= Tales of Tahitian Waters =

1931 book by Zane Grey

First edition

Tales of Tahitian Waters is a 1931 book by Zane Grey. The book collects several fishing stories and was first published by Harper Brothers and was later republished in 1990 by Derrydale Press. In the book Grey describes catching a marlin weighing 1,040 pounds and the catch was credited as being the first 1,000 pound fish ever caught.

Keith Elliott of The Independent called Tales of Tahitian Waters along with Tales of Swordfish and Tuna, and Tales of Fishing Virgin Seas "even today, among the finest works on big-game fishing".

==Synopsis==
Tales of Tahitian Waters describes Grey's fishing expeditions to the Tahitian Islands in 1928, 1929, and 1930. In the book, Grey claims to be the first big game fisherman to fish these waters and there is little cause to doubt his claim. He had passed through Tahiti en route to other fishing expeditions in Australia and New Zealand, and had heard of 30 ft marlin and 50 ft sharks. Grey held many fishing records for these species and was determined to pursue these fish. In Tales of Tahitian Waters, he claims a special affection for these waters, and he visited them several times afterward, although those visits were not the subject of this book.

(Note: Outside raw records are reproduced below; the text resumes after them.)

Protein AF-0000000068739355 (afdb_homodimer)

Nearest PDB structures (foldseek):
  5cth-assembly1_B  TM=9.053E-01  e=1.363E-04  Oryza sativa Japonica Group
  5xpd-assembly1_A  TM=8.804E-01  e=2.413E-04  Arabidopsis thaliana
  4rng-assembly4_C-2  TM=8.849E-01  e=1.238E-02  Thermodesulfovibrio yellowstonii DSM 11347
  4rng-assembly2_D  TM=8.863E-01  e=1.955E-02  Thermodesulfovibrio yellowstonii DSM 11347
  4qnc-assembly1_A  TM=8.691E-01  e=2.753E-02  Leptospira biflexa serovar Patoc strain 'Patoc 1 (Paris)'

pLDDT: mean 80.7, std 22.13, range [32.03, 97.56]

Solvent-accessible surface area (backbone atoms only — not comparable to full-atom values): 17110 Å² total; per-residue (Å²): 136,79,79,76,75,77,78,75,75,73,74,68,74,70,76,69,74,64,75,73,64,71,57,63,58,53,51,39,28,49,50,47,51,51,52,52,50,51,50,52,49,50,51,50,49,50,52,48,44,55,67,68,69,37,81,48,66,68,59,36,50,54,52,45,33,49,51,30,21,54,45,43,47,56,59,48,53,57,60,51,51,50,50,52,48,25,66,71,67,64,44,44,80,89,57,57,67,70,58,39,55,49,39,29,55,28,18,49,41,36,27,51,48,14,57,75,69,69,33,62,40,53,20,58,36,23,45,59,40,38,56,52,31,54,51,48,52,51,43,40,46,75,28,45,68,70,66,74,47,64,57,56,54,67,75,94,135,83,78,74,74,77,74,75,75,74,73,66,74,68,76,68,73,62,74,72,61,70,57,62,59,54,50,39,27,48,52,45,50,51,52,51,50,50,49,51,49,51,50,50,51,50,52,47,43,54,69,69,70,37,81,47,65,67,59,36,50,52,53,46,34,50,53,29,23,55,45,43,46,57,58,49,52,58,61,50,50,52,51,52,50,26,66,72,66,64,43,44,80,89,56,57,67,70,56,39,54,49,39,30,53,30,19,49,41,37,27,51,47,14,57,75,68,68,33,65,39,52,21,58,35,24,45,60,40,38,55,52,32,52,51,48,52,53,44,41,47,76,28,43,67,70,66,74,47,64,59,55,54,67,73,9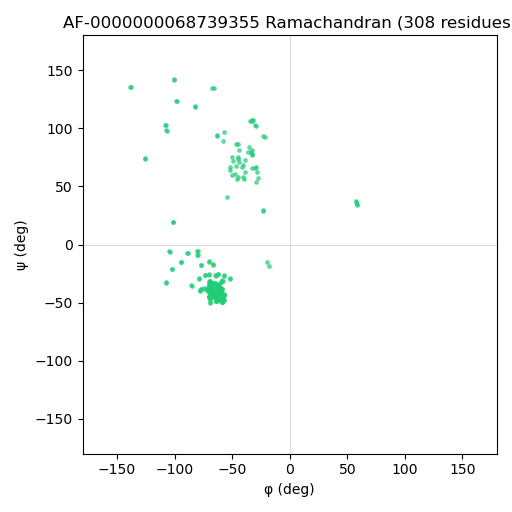4

Organism: Papio anubis (NCBI:txid9555)

Foldseek 3Di:
DPPPVVPPPPPPVPPPPPPPPPVVVVVVVVVVVVVVVVVVVVVVVVVCCLVPVDPDPVVSCVVVLVVLLVVLQVVCVVLVVVLVVCVVVLACVVPDPVVLVVQLVVLVVQLVVCVVVVNVSSNVSSVVSNVSSVSSVVSCVRRPHPPVCVVVVVVD/DPPPVPPPPPPPVPPPPPPPPPVVVVVVVVVVVVVVVVVVVVVVVVVCCLVPVDPDPVVSCVVVLVVLLVVLQVVCVVLVVVLVVCVVVLACVVPDPVVLVVQLVVLVVQLVVCVVVVNVSSNVSSVVSNVSSVSSVVSCVRRPHPPVCVVVVVVD

Radius of gyration: 28.9 Å; Cα contacts (8 Å, |Δi|>4): 240; chains: 2; bounding box: 66×100×61 Å

InterPro domains:
  IPR004316 Sugar transporter SWEET repeat [PF03083] (62-147)
  IPR047664 Sugar transporter SWEET [PTHR10791] (34-146)

Secondary structure (DSSP, 8-state):
---------------------THHHHHHHHHHHHHHHHHHHHHHHHHHIIIII---HHHHHHHHHHHHHHHHHHTTHHHHHHHHHHHHHT--TTS-HHHHHHHHHHHHHHHHHHHHTT-HHHHHHHHHHHHHHHHHHHHHHHS----THHHHHHH-/---------------------THHHHHHHHHHHHHHHHHHHHHHHHHHIIIII---HHHHHHHHHHHHHHHHHHTTHHHHHHHHHHHHHT--TTS-HHHHHHHHHHHHHHHHHHHHTT-HHHHHHHHHHHHHHHHHHHHHHHS----THHHHHHH-

Structure (mmCIF, N/CA/C/O backbone):
data_AF-0000000068739355-model_v1
#
loop_
_entity.id
_entity.type
_entity.pdbx_description
1 polymer 'Sugar transporter SWEET1'
#
loop_
_atom_site.group_PDB
_atom_site.id
_atom_site.type_symbol
_atom_site.label_atom_id
_atom_site.label_alt_id
_atom_site.label_comp_id
_atom_site.label_asym_id
_atom_site.label_entity_id
_atom_site.label_seq_id
_atom_site.pdbx_PDB_ins_code
_atom_site.Cartn_x
_atom_site.Cartn_y
_atom_site.Cartn_z
_atom_site.occupancy
_atom_site.B_iso_or_equiv
_atom_site.auth_seq_id
_atom_site.auth_comp_id
_atom_site.auth_asym_id
_atom_site.auth_atom_id
_atom_site.pdbx_PDB_model_num
ATOM 1 N N . MET A 1 1 ? 34.312 73.438 29.984 1 33.19 1 MET A N 1
ATOM 2 C CA . MET A 1 1 ? 33.438 73.188 28.828 1 33.19 1 MET A CA 1
ATOM 3 C C . MET A 1 1 ? 33.812 71.938 28.094 1 33.19 1 MET A C 1
ATOM 5 O O . MET A 1 1 ? 34.375 71.938 27.016 1 33.19 1 MET A O 1
ATOM 9 N N . GLU A 1 2 ? 34.344 70.938 28.891 1 34.34 2 GLU A N 1
ATOM 10 C CA . GLU A 1 2 ? 34.969 69.625 28.656 1 34.34 2 GLU A CA 1
ATOM 11 C C . GLU A 1 2 ? 34.031 68.688 27.891 1 34.34 2 GLU A C 1
ATOM 13 O O . GLU A 1 2 ? 32.875 68.5 28.297 1 34.34 2 GLU A O 1
ATOM 18 N N . GLU A 1 3 ? 34.125 68.75 26.547 1 34.47 3 GLU A N 1
ATOM 19 C CA . GLU A 1 3 ? 33.438 68.062 25.453 1 34.47 3 GLU A CA 1
ATOM 20 C C . GLU A 1 3 ? 33.438 66.5 25.688 1 34.47 3 GLU A C 1
ATOM 22 O O . GLU A 1 3 ? 34.469 65.938 25.812 1 34.47 3 GLU A O 1
ATOM 27 N N . LEU A 1 4 ? 32.625 66 26.688 1 35.56 4 LEU A N 1
ATOM 28 C CA . LEU A 1 4 ? 32.312 64.625 27 1 35.56 4 LEU A CA 1
ATOM 29 C C . LEU A 1 4 ? 31.922 63.875 25.734 1 35.56 4 LEU A C 1
ATOM 31 O O . LEU A 1 4 ? 30.906 64.188 25.109 1 35.56 4 LEU A O 1
ATOM 35 N N . GLY A 1 5 ? 32.875 63.781 24.703 1 35.47 5 GLY A N 1
ATOM 36 C CA . GLY A 1 5 ? 32.656 63.094 23.438 1 35.47 5 GLY A CA 1
ATOM 37 C C . GLY A 1 5 ? 32.125 61.688 23.594 1 35.47 5 GLY A C 1
ATOM 38 O O . GLY A 1 5 ? 32.75 60.844 24.219 1 35.47 5 GLY A O 1
ATOM 39 N N . PRO A 1 6 ? 30.75 61.5 23.953 1 37.19 6 PRO A N 1
ATOM 40 C CA . PRO A 1 6 ? 30.109 60.219 24.266 1 37.19 6 PRO A CA 1
ATOM 41 C C . PRO A 1 6 ? 30.344 59.156 23.188 1 37.19 6 PRO A C 1
ATOM 43 O O . PRO A 1 6 ? 29.984 59.406 22.016 1 37.19 6 PRO A O 1
ATOM 46 N N . GLN A 1 7 ? 31.531 58.625 22.922 1 33.16 7 GLN A N 1
ATOM 47 C CA . GLN A 1 7 ? 31.781 57.625 21.906 1 33.16 7 GLN A CA 1
ATOM 48 C C . GLN A 1 7 ? 30.812 56.438 22.062 1 33.16 7 GLN A C 1
ATOM 50 O O . GLN A 1 7 ? 30.891 55.688 23.047 1 33.16 7 GLN A O 1
ATOM 55 N N . ALA A 1 8 ? 29.469 56.594 21.906 1 40.91 8 ALA A N 1
ATOM 56 C CA . ALA A 1 8 ? 28.453 55.562 21.875 1 40.91 8 ALA A CA 1
ATOM 57 C C . ALA A 1 8 ? 28.891 54.375 20.984 1 40.91 8 ALA A C 1
ATOM 59 O O . ALA A 1 8 ? 29.016 54.531 19.766 1 40.91 8 ALA A O 1
ATOM 60 N N . HIS A 1 9 ? 30.031 53.719 21.281 1 35.38 9 HIS A N 1
ATOM 61 C CA . HIS A 1 9 ? 30.359 52.5 20.547 1 35.38 9 HIS A CA 1
ATOM 62 C C . HIS A 1 9 ? 29.156 51.594 20.422 1 35.38 9 HIS A C 1
ATOM 64 O O . HIS A 1 9 ? 28.609 51.125 21.422 1 35.38 9 HIS A O 1
ATOM 70 N N . ALA A 1 10 ? 28.203 51.906 19.562 1 38.59 10 ALA A N 1
ATOM 71 C CA . ALA A 1 10 ? 27.125 51.031 19.125 1 38.59 10 ALA A CA 1
ATOM 72 C C . ALA A 1 10 ? 27.625 49.625 18.891 1 38.59 10 ALA A C 1
ATOM 74 O O . ALA A 1 10 ? 28.438 49.375 18 1 38.59 10 ALA A O 1
ATOM 75 N N . ASN A 1 11 ? 28.031 48.875 19.984 1 33.97 11 ASN A N 1
ATOM 76 C CA . ASN A 1 11 ? 28.219 47.406 19.859 1 33.97 11 ASN A CA 1
ATOM 77 C C . ASN A 1 11 ? 27.125 46.781 19.016 1 33.97 11 ASN A C 1
ATOM 79 O O . ASN A 1 11 ? 25.969 46.75 19.422 1 33.97 11 ASN A O 1
ATOM 83 N N . ASP A 1 12 ? 26.938 47.188 17.766 1 34.88 12 ASP A N 1
ATOM 84 C CA . ASP A 1 12 ? 26.109 46.375 16.875 1 34.88 12 ASP A CA 1
ATOM 85 C C . ASP A 1 12 ? 26.328 44.875 17.156 1 34.88 12 ASP A C 1
ATOM 87 O O . ASP A 1 12 ? 27.453 44.406 17.078 1 34.88 12 ASP A O 1
ATOM 91 N N . PRO A 1 13 ? 25.688 44.281 18.234 1 38.34 13 PRO A N 1
ATOM 92 C CA . PRO A 1 13 ? 25.797 42.844 18.312 1 38.34 13 PRO A CA 1
ATOM 93 C C . PRO A 1 13 ? 25.641 42.156 16.938 1 38.34 13 PRO A C 1
ATOM 95 O O . PRO A 1 13 ? 24.609 42.344 16.281 1 38.34 13 PRO A O 1
ATOM 98 N N . GLU A 1 14 ? 26.578 42.344 15.969 1 37.38 14 GLU A N 1
ATOM 99 C CA . GLU A 1 14 ? 26.531 41.406 14.844 1 37.38 14 GLU A CA 1
ATOM 100 C C . GLU A 1 14 ? 26.062 40.031 15.297 1 37.38 14 GLU A C 1
ATOM 102 O O . GLU A 1 14 ? 26.641 39.469 16.219 1 37.38 14 GLU A O 1
ATOM 107 N N . CYS A 1 15 ? 24.75 39.781 15.523 1 34.25 15 CYS A N 1
ATOM 108 C CA . CYS A 1 15 ? 24.203 38.438 15.562 1 34.25 15 CYS A CA 1
ATOM 109 C C . CYS A 1 15 ? 25.016 37.5 14.664 1 34.25 15 CYS A C 1
ATOM 111 O O . CYS A 1 15 ? 24.938 37.594 13.438 1 34.25 15 CYS A O 1
ATOM 113 N N . GLY A 1 16 ? 26.328 37.438 14.859 1 35.94 16 GLY A N 1
ATOM 114 C CA . GLY A 1 16 ? 27.062 36.375 14.211 1 35.94 16 GLY A CA 1
ATOM 115 C C . GLY A 1 16 ? 26.234 35.125 13.992 1 35.94 16 GLY A C 1
ATOM 116 O O . GLY A 1 16 ? 25.906 34.406 14.945 1 35.94 16 GLY A O 1
ATOM 117 N N . GLN A 1 17 ? 25.219 35.094 13.172 1 36.84 17 GLN A N 1
ATOM 118 C CA . GLN A 1 17 ? 24.625 33.844 12.68 1 36.84 17 GLN A CA 1
ATOM 119 C C . GLN A 1 17 ? 25.688 32.75 12.539 1 36.84 17 GLN A C 1
ATOM 121 O O . GLN A 1 17 ? 26.594 32.875 11.719 1 36.84 17 GLN A O 1
ATOM 126 N N . ARG A 1 18 ? 26.281 32.281 13.602 1 41.44 18 ARG A N 1
ATOM 127 C CA . ARG A 1 18 ? 27.141 31.094 13.531 1 41.44 18 ARG A CA 1
ATOM 128 C C . ARG A 1 18 ? 26.641 30.109 12.477 1 41.44 18 ARG A C 1
ATOM 130 O O . ARG A 1 18 ? 25.453 29.844 12.398 1 41.44 18 ARG A O 1
ATOM 137 N N . PRO A 1 19 ? 27.344 30.031 11.328 1 45.88 19 PRO A N 1
ATOM 138 C CA . PRO A 1 19 ? 26.984 28.953 10.406 1 45.88 19 PRO A CA 1
ATOM 139 C C . PRO A 1 19 ? 26.562 27.672 11.133 1 45.88 19 PRO A C 1
ATOM 141 O O . PRO A 1 19 ? 27.234 27.25 12.086 1 45.88 19 PRO A O 1
ATOM 144 N N . VAL A 1 20 ? 25.406 27.484 11.547 1 47.19 20 VAL A N 1
ATOM 145 C CA . VAL A 1 20 ? 24.938 26.172 11.984 1 47.19 20 VAL A CA 1
ATOM 146 C C . VAL A 1 20 ? 25.781 25.078 11.336 1 47.19 20 VAL A C 1
ATOM 148 O O . VAL A 1 20 ? 25.969 25.078 10.117 1 47.19 20 VAL A O 1
ATOM 151 N N . PRO A 1 21 ? 26.828 24.578 11.93 1 45.31 21 PRO A N 1
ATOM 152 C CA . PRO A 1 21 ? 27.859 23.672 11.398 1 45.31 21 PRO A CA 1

Grey believed that these were the most difficult waters he had fished. Amongst other trials, Tales of Tahitian Waters records an 83-day span during which Grey did not catch a single billfish. It is believed that this provided inspiration for Hemingway's The Old Man and the Sea. Carlton Jackson wrote in his 1989 book Zane Grey: On the eighty-fourth day, he caught, with rod and reel, a giant Tahitian marlin that weighed 1,040 founds. Although Grey tried desperately to get the creature ashore, the fish was ravaged by a shark. Some Grey fans today credit Grey's experience with inspiring Hemingway's The Old Man and the Sea. See Zane Grey, Tales of Tahitian Waters (1931), and The Zane Grey Collector, 3:1:12–13. Grey's Tahiti expeditions were months at a time, and he built a permanent camp at Vairao, a beach he describes in superlatives.

Tales of Tahitian Waters also includes descriptions of a number of previously uncatalogued species, some of which Grey caught and recorded, some of which were hooked but were too big to bring to the boat, and some of which were merely seen in the water. The book includes many photographs taken by Grey and his crew, as well as a few watercolors painted by artists who stayed at Grey's fishing camp.